SA ConCourt asked to hear spousal visa case
Publish date: 29 October 2018
Issue Number: 797
Diary: IBA Legalbrief Africa
Category: General
Should foreigners who marry in SA before the expiry of their three-month visitor visas be allowed to regularise their stay? In papers filed at the Constitutional Court, Home Affairs bluntly says ‘no’ and maintains that allowing this would lead to an abuse of immigration laws on a ‘drastic scale’, The Star reports. ‘Individuals will be able to travel to SA on a visitor’s visa and be immediately entitled to stay permanently at the expiry of the three months on the basis of an alleged spousal relationship,’ the department’s Rodney Marhule said in the papers. The affidavit was filed as a response to an application by two Cape Town couples who were angry over regulations that rule out their chances to acquire spousal visas. Home Affairs required the partners to travel back to their countries and obtain new visas there, something which the applicants maintained separated their families.
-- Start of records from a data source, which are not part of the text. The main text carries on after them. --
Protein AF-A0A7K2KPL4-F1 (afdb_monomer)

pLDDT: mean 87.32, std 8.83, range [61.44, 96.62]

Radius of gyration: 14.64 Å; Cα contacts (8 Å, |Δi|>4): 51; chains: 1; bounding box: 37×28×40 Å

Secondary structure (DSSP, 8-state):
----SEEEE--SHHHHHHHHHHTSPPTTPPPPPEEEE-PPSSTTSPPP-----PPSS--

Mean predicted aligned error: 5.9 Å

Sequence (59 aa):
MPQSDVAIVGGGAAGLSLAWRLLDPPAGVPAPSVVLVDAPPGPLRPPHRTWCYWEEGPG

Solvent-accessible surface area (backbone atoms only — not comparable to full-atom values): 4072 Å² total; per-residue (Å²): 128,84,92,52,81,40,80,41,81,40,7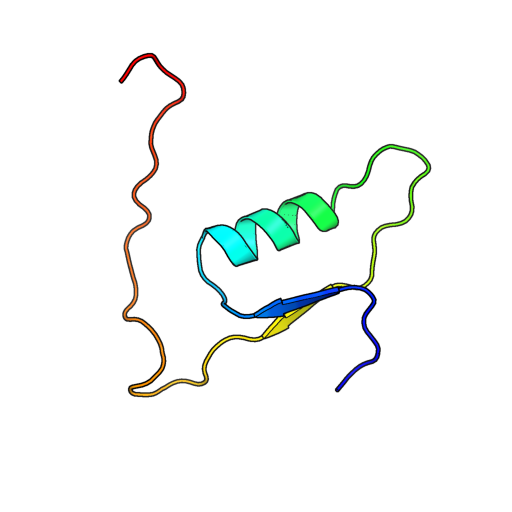7,47,73,68,39,48,53,49,53,55,52,47,70,61,49,61,91,96,48,82,58,66,48,74,42,81,45,55,68,62,93,54,94,81,30,79,75,94,69,81,85,85,80,78,77,94,70,95,124

Structure (mmCIF, N/CA/C/O backbone):
data_AF-A0A7K2KPL4-F1
#
_entry.id   AF-A0A7K2KPL4-F1
#
loop_
_atom_site.group_PDB
_atom_site.id
_atom_site.type_symbol
_atom_site.label_atom_id
_atom_site.label_alt_id
_atom_site.label_comp_id
_atom_site.label_asym_id
_atom_site.label_entity_id
_atom_site.label_seq_id
_atom_site.pdbx_PD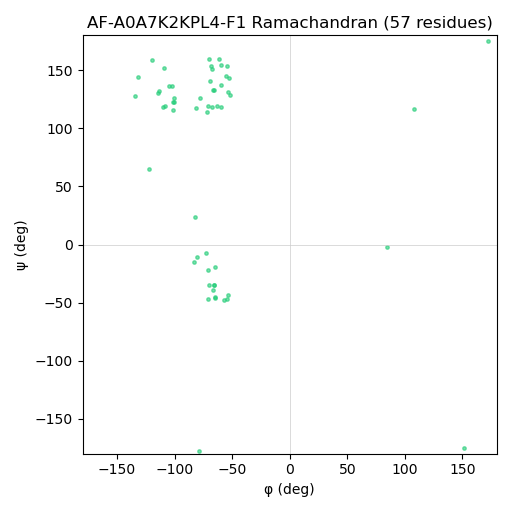B_ins_code
_atom_site.Cartn_x
_atom_site.Cartn_y
_atom_site.Cartn_z
_atom_site.occupancy
_atom_site.B_iso_or_equiv
_atom_site.auth_seq_id
_atom_site.auth_comp_id
_atom_site.auth_asym_id
_atom_site.auth_atom_id
_atom_site.pdbx_PDB_model_num
ATOM 1 N N . MET A 1 1 ? -16.605 -4.560 -6.399 1.00 61.44 1 MET A N 1
ATOM 2 C CA . MET A 1 1 ? -15.415 -4.232 -5.584 1.00 61.44 1 MET A CA 1
ATOM 3 C C . MET A 1 1 ? -15.804 -4.423 -4.129 1.00 61.44 1 MET A C 1
ATOM 5 O O . MET A 1 1 ? -16.963 -4.137 -3.836 1.00 61.44 1 MET A O 1
ATOM 9 N N . PRO A 1 2 ? -14.934 -4.965 -3.256 1.00 71.62 2 PRO A N 1
ATOM 10 C CA . PRO A 1 2 ? -15.219 -4.958 -1.822 1.00 71.62 2 PRO A CA 1
ATOM 11 C C . PRO A 1 2 ? -15.535 -3.521 -1.388 1.00 71.62 2 PRO A C 1
ATOM 13 O O . PRO A 1 2 ? -14.964 -2.577 -1.936 1.00 71.62 2 PRO A O 1
ATOM 16 N N . GLN A 1 3 ? -16.480 -3.353 -0.466 1.00 87.69 3 GLN A N 1
ATOM 17 C CA . GLN A 1 3 ? -16.758 -2.042 0.110 1.00 87.69 3 GLN A CA 1
ATOM 18 C C . GLN A 1 3 ? -15.541 -1.644 0.952 1.00 87.69 3 GLN A C 1
ATOM 20 O O . GLN A 1 3 ? -15.176 -2.369 1.875 1.00 87.69 3 GLN A O 1
ATOM 25 N N . SER A 1 4 ? -14.886 -0.545 0.585 1.00 93.56 4 SER A N 1
ATOM 26 C CA . SER A 1 4 ? -13.712 -0.006 1.274 1.00 93.56 4 SER A CA 1
ATOM 27 C C . SER A 1 4 ? -13.891 1.485 1.507 1.00 93.56 4 SER A C 1
ATOM 29 O O . SER A 1 4 ? -14.406 2.176 0.625 1.00 93.56 4 SER A O 1
ATOM 31 N N . ASP A 1 5 ? -13.398 1.982 2.633 1.00 95.12 5 ASP A N 1
ATOM 32 C CA . ASP A 1 5 ? -13.393 3.413 2.943 1.00 95.12 5 ASP A CA 1
ATOM 33 C C . ASP A 1 5 ? -12.398 4.164 2.046 1.00 95.12 5 ASP A C 1
ATOM 35 O O . ASP A 1 5 ? -12.657 5.293 1.628 1.00 95.12 5 ASP A O 1
ATOM 39 N N . VAL A 1 6 ? -11.271 3.521 1.706 1.00 95.75 6 VAL A N 1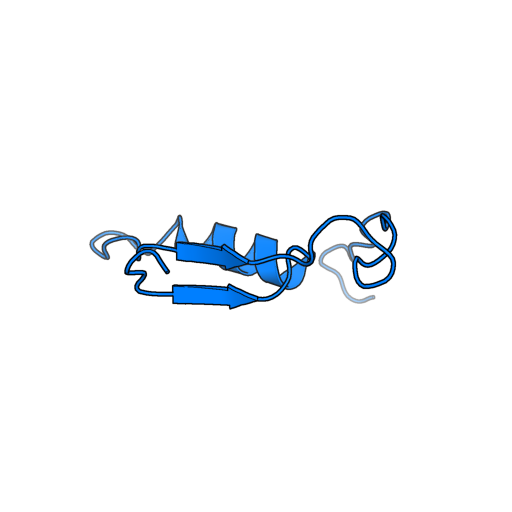
ATOM 40 C CA . VAL A 1 6 ? -10.228 4.089 0.841 1.00 95.75 6 VAL A CA 1
ATOM 41 C C . VAL A 1 6 ? -9.774 3.077 -0.209 1.00 95.75 6 VAL A C 1
ATOM 43 O O . VAL A 1 6 ? -9.357 1.964 0.112 1.00 95.75 6 VAL A O 1
ATOM 46 N N . ALA A 1 7 ? -9.783 3.497 -1.475 1.00 96.62 7 ALA A N 1
ATOM 47 C CA . ALA A 1 7 ? -9.166 2.770 -2.579 1.00 96.62 7 ALA A CA 1
ATOM 48 C C . ALA A 1 7 ? -7.907 3.504 -3.061 1.00 96.62 7 ALA A C 1
ATOM 50 O O . ALA A 1 7 ? -7.980 4.644 -3.522 1.00 96.62 7 ALA A O 1
ATOM 51 N N . ILE A 1 8 ? -6.754 2.842 -2.973 1.00 96.19 8 ILE A N 1
ATOM 52 C CA . ILE A 1 8 ? -5.467 3.352 -3.454 1.00 96.19 8 ILE A CA 1
ATOM 53 C C . ILE A 1 8 ? -5.170 2.701 -4.803 1.00 96.19 8 ILE A C 1
ATOM 55 O O . ILE A 1 8 ? -5.102 1.477 -4.901 1.00 96.19 8 ILE A O 1
ATOM 59 N N . VAL A 1 9 ? -4.974 3.512 -5.842 1.00 94.44 9 VAL A N 1
ATOM 60 C CA . VAL A 1 9 ? -4.634 3.033 -7.188 1.00 94.44 9 VAL A CA 1
ATOM 61 C C . VAL A 1 9 ? -3.136 3.213 -7.430 1.00 94.44 9 VAL A C 1
ATOM 63 O O . VAL A 1 9 ? -2.638 4.335 -7.480 1.00 94.44 9 VAL A O 1
ATOM 66 N N . GLY A 1 10 ? -2.433 2.095 -7.602 1.00 90.62 10 GLY A N 1
ATOM 67 C CA . GLY A 1 10 ? -0.998 2.010 -7.861 1.00 90.62 10 GLY A CA 1
ATOM 68 C C . GLY A 1 10 ? -0.204 1.483 -6.664 1.00 90.62 10 GLY A C 1
ATOM 69 O O . GLY A 1 10 ? -0.094 2.146 -5.633 1.00 90.62 10 GLY A O 1
ATOM 70 N N . GLY A 1 11 ? 0.433 0.321 -6.836 1.00 89.81 11 GLY A N 1
ATOM 71 C CA . GLY A 1 11 ? 1.270 -0.346 -5.825 1.00 89.81 11 GLY A CA 1
ATOM 72 C C . GLY A 1 11 ? 2.707 0.177 -5.720 1.00 89.81 11 GLY A C 1
ATOM 73 O O . GLY A 1 11 ? 3.604 -0.553 -5.309 1.00 89.81 11 GLY A O 1
ATOM 74 N N . GLY A 1 12 ? 2.955 1.422 -6.134 1.00 87.38 12 GLY A N 1
ATOM 75 C CA . GLY A 1 12 ? 4.276 2.047 -6.051 1.00 87.38 12 GLY A CA 1
ATOM 76 C C . GLY A 1 12 ? 4.609 2.560 -4.646 1.00 87.38 12 GLY A C 1
ATOM 77 O O . GLY A 1 12 ? 3.805 2.459 -3.721 1.00 87.38 12 GLY A O 1
ATOM 78 N N . ALA A 1 13 ? 5.778 3.190 -4.497 1.00 87.19 13 ALA A N 1
ATOM 79 C CA . ALA A 1 13 ? 6.255 3.708 -3.211 1.00 87.19 13 ALA A CA 1
ATOM 80 C C . ALA A 1 13 ? 5.242 4.640 -2.520 1.00 87.19 13 ALA A C 1
ATOM 82 O O . ALA A 1 13 ? 4.990 4.486 -1.329 1.00 87.19 13 ALA A O 1
ATOM 83 N N . ALA A 1 14 ? 4.613 5.560 -3.262 1.00 90.12 14 ALA A N 1
ATOM 84 C CA . ALA A 1 14 ? 3.609 6.473 -2.713 1.00 90.12 14 ALA A CA 1
ATOM 85 C C . ALA A 1 14 ? 2.351 5.734 -2.226 1.00 90.12 14 ALA A C 1
ATOM 87 O O . ALA A 1 14 ? 1.892 5.979 -1.113 1.00 90.12 14 ALA A O 1
ATOM 88 N N . GLY A 1 15 ? 1.828 4.802 -3.029 1.00 93.56 15 GLY A N 1
ATOM 89 C CA . GLY A 1 15 ? 0.630 4.033 -2.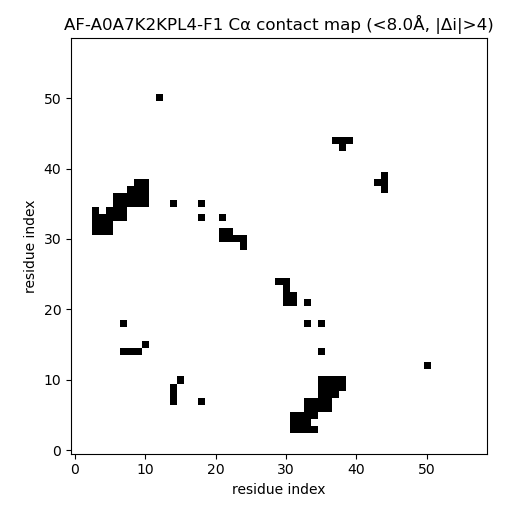689 1.00 93.56 15 GLY A CA 1
ATOM 90 C C . GLY A 1 15 ? 0.838 3.136 -1.472 1.00 93.56 15 GLY A C 1
ATOM 91 O O . GLY A 1 15 ? 0.030 3.159 -0.547 1.00 93.56 15 GLY A O 1
ATOM 92 N N . LEU A 1 16 ? 1.964 2.417 -1.418 1.00 92.19 16 LEU A N 1
ATOM 93 C CA . LEU A 1 16 ? 2.324 1.586 -0.264 1.00 92.19 16 LEU A CA 1
ATOM 94 C C . LEU A 1 16 ? 2.611 2.425 0.987 1.00 92.19 16 LEU A C 1
ATOM 96 O O . LEU A 1 16 ? 2.184 2.061 2.078 1.00 92.19 16 LEU A O 1
ATOM 100 N N . SER A 1 17 ? 3.271 3.575 0.837 1.00 92.44 17 SER A N 1
ATOM 101 C CA . SER A 1 17 ? 3.534 4.496 1.952 1.00 92.44 17 SER A CA 1
ATOM 102 C C . SER A 1 17 ? 2.261 5.121 2.520 1.00 92.44 17 SER A C 1
ATOM 104 O O . SER A 1 17 ? 2.186 5.382 3.722 1.00 92.44 17 SER A O 1
ATOM 106 N N . LEU A 1 18 ? 1.275 5.400 1.665 1.00 95.50 18 LEU A N 1
ATOM 107 C CA . LEU A 1 18 ? -0.036 5.878 2.091 1.00 95.50 18 LEU A CA 1
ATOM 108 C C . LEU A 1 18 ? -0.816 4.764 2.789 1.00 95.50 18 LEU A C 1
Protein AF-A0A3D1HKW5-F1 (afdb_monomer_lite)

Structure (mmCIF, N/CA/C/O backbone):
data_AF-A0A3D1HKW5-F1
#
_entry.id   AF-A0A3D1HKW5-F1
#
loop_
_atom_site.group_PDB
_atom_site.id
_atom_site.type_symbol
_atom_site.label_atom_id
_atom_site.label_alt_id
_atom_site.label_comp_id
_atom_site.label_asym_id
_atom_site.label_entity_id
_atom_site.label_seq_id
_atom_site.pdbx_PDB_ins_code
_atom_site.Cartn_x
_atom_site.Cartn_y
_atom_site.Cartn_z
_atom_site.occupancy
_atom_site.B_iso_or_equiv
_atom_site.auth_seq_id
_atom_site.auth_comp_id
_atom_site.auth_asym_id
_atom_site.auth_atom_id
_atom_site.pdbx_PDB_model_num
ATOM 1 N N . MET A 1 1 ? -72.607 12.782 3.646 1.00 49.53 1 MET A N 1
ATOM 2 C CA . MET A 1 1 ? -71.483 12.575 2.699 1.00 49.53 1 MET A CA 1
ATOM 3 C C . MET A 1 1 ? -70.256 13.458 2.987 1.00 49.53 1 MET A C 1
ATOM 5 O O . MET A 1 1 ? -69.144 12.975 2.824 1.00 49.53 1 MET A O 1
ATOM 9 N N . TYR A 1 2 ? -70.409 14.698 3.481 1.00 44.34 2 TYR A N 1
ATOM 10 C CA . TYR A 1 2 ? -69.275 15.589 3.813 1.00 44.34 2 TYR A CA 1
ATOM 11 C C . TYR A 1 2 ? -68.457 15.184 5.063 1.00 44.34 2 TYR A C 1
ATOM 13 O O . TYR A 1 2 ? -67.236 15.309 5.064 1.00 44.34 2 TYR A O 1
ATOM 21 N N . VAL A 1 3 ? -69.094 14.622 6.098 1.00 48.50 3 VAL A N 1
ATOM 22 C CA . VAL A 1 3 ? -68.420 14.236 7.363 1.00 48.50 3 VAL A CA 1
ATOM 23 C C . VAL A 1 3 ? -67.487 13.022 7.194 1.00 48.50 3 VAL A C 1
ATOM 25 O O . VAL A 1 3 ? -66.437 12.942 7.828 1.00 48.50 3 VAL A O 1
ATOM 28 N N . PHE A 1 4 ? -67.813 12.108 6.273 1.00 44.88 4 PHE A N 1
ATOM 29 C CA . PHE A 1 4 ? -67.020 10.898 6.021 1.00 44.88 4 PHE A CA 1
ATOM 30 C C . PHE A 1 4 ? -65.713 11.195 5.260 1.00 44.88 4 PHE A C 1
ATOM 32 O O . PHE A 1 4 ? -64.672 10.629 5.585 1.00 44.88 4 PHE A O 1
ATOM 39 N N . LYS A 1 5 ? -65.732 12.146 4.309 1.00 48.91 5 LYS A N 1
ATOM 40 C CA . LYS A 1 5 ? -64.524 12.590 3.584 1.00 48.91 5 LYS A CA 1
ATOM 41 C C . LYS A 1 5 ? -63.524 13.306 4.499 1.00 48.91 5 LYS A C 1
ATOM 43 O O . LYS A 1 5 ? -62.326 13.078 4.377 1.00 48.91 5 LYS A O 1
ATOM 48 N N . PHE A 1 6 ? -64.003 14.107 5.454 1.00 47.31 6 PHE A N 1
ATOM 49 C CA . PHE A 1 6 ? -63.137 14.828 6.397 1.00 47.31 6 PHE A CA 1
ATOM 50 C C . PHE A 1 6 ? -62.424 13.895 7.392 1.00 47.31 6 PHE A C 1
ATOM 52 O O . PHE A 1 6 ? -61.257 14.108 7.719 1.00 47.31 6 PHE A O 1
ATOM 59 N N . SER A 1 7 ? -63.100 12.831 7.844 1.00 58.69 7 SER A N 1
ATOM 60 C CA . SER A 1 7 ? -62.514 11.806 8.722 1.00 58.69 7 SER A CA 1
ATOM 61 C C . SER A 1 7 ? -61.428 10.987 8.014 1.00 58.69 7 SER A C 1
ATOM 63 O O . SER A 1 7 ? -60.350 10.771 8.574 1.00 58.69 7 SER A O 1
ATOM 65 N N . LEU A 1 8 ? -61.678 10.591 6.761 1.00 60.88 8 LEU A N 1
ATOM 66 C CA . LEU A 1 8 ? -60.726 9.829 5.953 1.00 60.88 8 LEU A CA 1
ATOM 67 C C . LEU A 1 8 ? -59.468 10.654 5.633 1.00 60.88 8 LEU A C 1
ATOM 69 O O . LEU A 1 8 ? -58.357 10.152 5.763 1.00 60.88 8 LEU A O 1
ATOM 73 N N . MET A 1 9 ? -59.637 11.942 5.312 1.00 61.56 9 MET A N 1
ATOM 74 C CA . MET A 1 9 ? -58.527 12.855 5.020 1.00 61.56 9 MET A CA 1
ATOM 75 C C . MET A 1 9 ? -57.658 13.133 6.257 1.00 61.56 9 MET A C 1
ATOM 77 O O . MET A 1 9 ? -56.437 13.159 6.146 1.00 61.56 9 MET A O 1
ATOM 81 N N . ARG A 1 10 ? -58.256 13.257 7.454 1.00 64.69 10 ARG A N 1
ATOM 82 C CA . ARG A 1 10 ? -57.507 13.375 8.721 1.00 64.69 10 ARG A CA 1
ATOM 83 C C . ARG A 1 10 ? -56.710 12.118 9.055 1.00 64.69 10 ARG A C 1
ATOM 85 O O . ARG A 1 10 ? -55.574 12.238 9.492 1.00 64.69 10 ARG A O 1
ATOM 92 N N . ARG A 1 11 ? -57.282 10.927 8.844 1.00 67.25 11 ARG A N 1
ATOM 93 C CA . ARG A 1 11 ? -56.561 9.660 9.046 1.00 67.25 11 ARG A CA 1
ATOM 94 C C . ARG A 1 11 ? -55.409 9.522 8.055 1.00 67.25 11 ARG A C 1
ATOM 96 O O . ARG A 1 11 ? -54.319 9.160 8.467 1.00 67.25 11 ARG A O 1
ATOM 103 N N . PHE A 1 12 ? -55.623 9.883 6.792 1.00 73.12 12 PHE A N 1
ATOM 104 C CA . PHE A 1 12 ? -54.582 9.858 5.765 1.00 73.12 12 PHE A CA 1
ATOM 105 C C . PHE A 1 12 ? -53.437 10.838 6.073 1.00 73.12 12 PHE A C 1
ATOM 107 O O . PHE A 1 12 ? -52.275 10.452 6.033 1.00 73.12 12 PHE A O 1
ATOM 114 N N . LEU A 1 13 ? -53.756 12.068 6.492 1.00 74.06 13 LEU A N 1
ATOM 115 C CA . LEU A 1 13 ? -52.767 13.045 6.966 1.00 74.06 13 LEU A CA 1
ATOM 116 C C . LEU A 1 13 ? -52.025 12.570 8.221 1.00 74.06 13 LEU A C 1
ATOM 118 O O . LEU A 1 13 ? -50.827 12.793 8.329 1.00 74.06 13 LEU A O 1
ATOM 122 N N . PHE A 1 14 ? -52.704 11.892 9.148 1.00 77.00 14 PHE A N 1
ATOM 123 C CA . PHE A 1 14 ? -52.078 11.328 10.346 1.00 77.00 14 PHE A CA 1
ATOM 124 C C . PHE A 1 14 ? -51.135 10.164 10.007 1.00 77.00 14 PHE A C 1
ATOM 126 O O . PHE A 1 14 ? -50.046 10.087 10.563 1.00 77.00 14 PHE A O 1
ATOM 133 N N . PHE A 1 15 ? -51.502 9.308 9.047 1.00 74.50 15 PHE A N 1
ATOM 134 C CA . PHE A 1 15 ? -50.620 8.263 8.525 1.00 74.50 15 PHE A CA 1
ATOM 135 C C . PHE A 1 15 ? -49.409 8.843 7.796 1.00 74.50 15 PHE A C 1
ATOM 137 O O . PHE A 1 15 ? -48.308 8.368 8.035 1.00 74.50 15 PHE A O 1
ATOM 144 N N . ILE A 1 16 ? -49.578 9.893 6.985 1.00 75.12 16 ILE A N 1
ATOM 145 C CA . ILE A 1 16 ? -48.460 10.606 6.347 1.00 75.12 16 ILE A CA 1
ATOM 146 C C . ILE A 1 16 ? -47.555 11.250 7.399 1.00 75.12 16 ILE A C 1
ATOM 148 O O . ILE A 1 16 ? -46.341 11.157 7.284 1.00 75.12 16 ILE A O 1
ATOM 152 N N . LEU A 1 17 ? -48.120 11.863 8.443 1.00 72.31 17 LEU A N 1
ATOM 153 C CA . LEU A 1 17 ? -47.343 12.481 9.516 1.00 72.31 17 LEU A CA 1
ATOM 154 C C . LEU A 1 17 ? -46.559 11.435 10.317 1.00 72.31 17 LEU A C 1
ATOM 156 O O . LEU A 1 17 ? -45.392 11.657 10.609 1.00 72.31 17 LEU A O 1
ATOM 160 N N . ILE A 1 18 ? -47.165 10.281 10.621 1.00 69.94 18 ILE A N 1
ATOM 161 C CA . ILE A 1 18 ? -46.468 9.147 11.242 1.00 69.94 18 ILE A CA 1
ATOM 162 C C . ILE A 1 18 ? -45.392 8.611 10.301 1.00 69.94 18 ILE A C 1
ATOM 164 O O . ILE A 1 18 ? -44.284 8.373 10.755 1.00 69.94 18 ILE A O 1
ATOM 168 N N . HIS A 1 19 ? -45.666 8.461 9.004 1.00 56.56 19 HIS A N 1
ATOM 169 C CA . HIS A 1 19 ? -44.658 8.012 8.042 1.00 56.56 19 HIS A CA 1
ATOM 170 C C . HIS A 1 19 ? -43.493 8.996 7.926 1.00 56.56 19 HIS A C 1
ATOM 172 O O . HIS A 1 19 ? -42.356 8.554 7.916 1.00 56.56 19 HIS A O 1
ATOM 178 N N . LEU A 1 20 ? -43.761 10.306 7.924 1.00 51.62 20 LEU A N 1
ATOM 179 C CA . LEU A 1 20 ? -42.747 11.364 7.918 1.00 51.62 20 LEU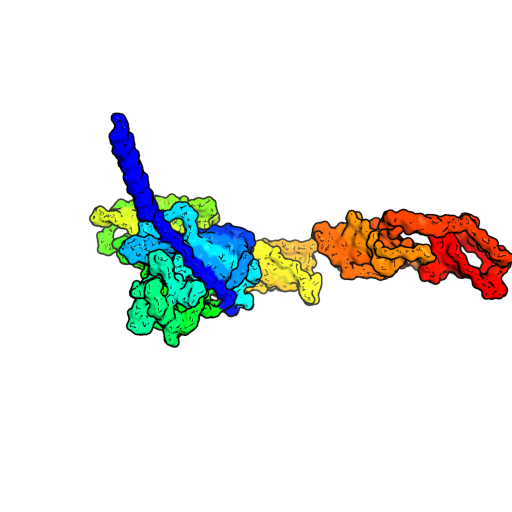 A CA 1
ATOM 180 C C . LEU A 1 20 ? -41.961 11.434 9.236 1.00 51.62 20 LEU A C 1
ATOM 182 O O . LEU A 1 20 ? -40.766 11.717 9.230 1.00 51.62 20 LEU A O 1
ATOM 186 N N . LEU A 1 21 ? -42.609 11.185 10.376 1.00 50.06 21 LEU A N 1
ATOM 187 C CA . LEU A 1 21 ? -41.953 11.109 11.686 1.00 50.06 21 LEU A CA 1
ATOM 188 C C . LEU A 1 21 ? -41.076 9.858 11.789 1.00 50.06 21 LEU A C 1
ATOM 190 O O . LEU A 1 21 ? -39.948 9.943 12.256 1.00 50.06 21 LEU A O 1
ATOM 194 N N . VAL A 1 22 ? -41.566 8.718 11.302 1.00 48.91 22 VAL A N 1
ATOM 195 C CA . VAL A 1 22 ? -40.833 7.450 11.256 1.00 48.91 22 VAL A CA 1
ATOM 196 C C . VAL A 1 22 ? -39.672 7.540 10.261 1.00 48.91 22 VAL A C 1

Gary Simon Eisenberg, the attorney for all four applicants, said in the papers his clients sought to be allowed to obtain spousal visas without travelling back to their countries. ‘The applicants submit that the regulation constitutes an unjustifiable limitation to their right to dignity,’ Eisenberg said, adding it was also unclear how accepting these applications from within SA was more inconvenient than processing them via foreign embassies. But Marhule said the regulations were justified and were meant to prevent the defrauding of immigration processes.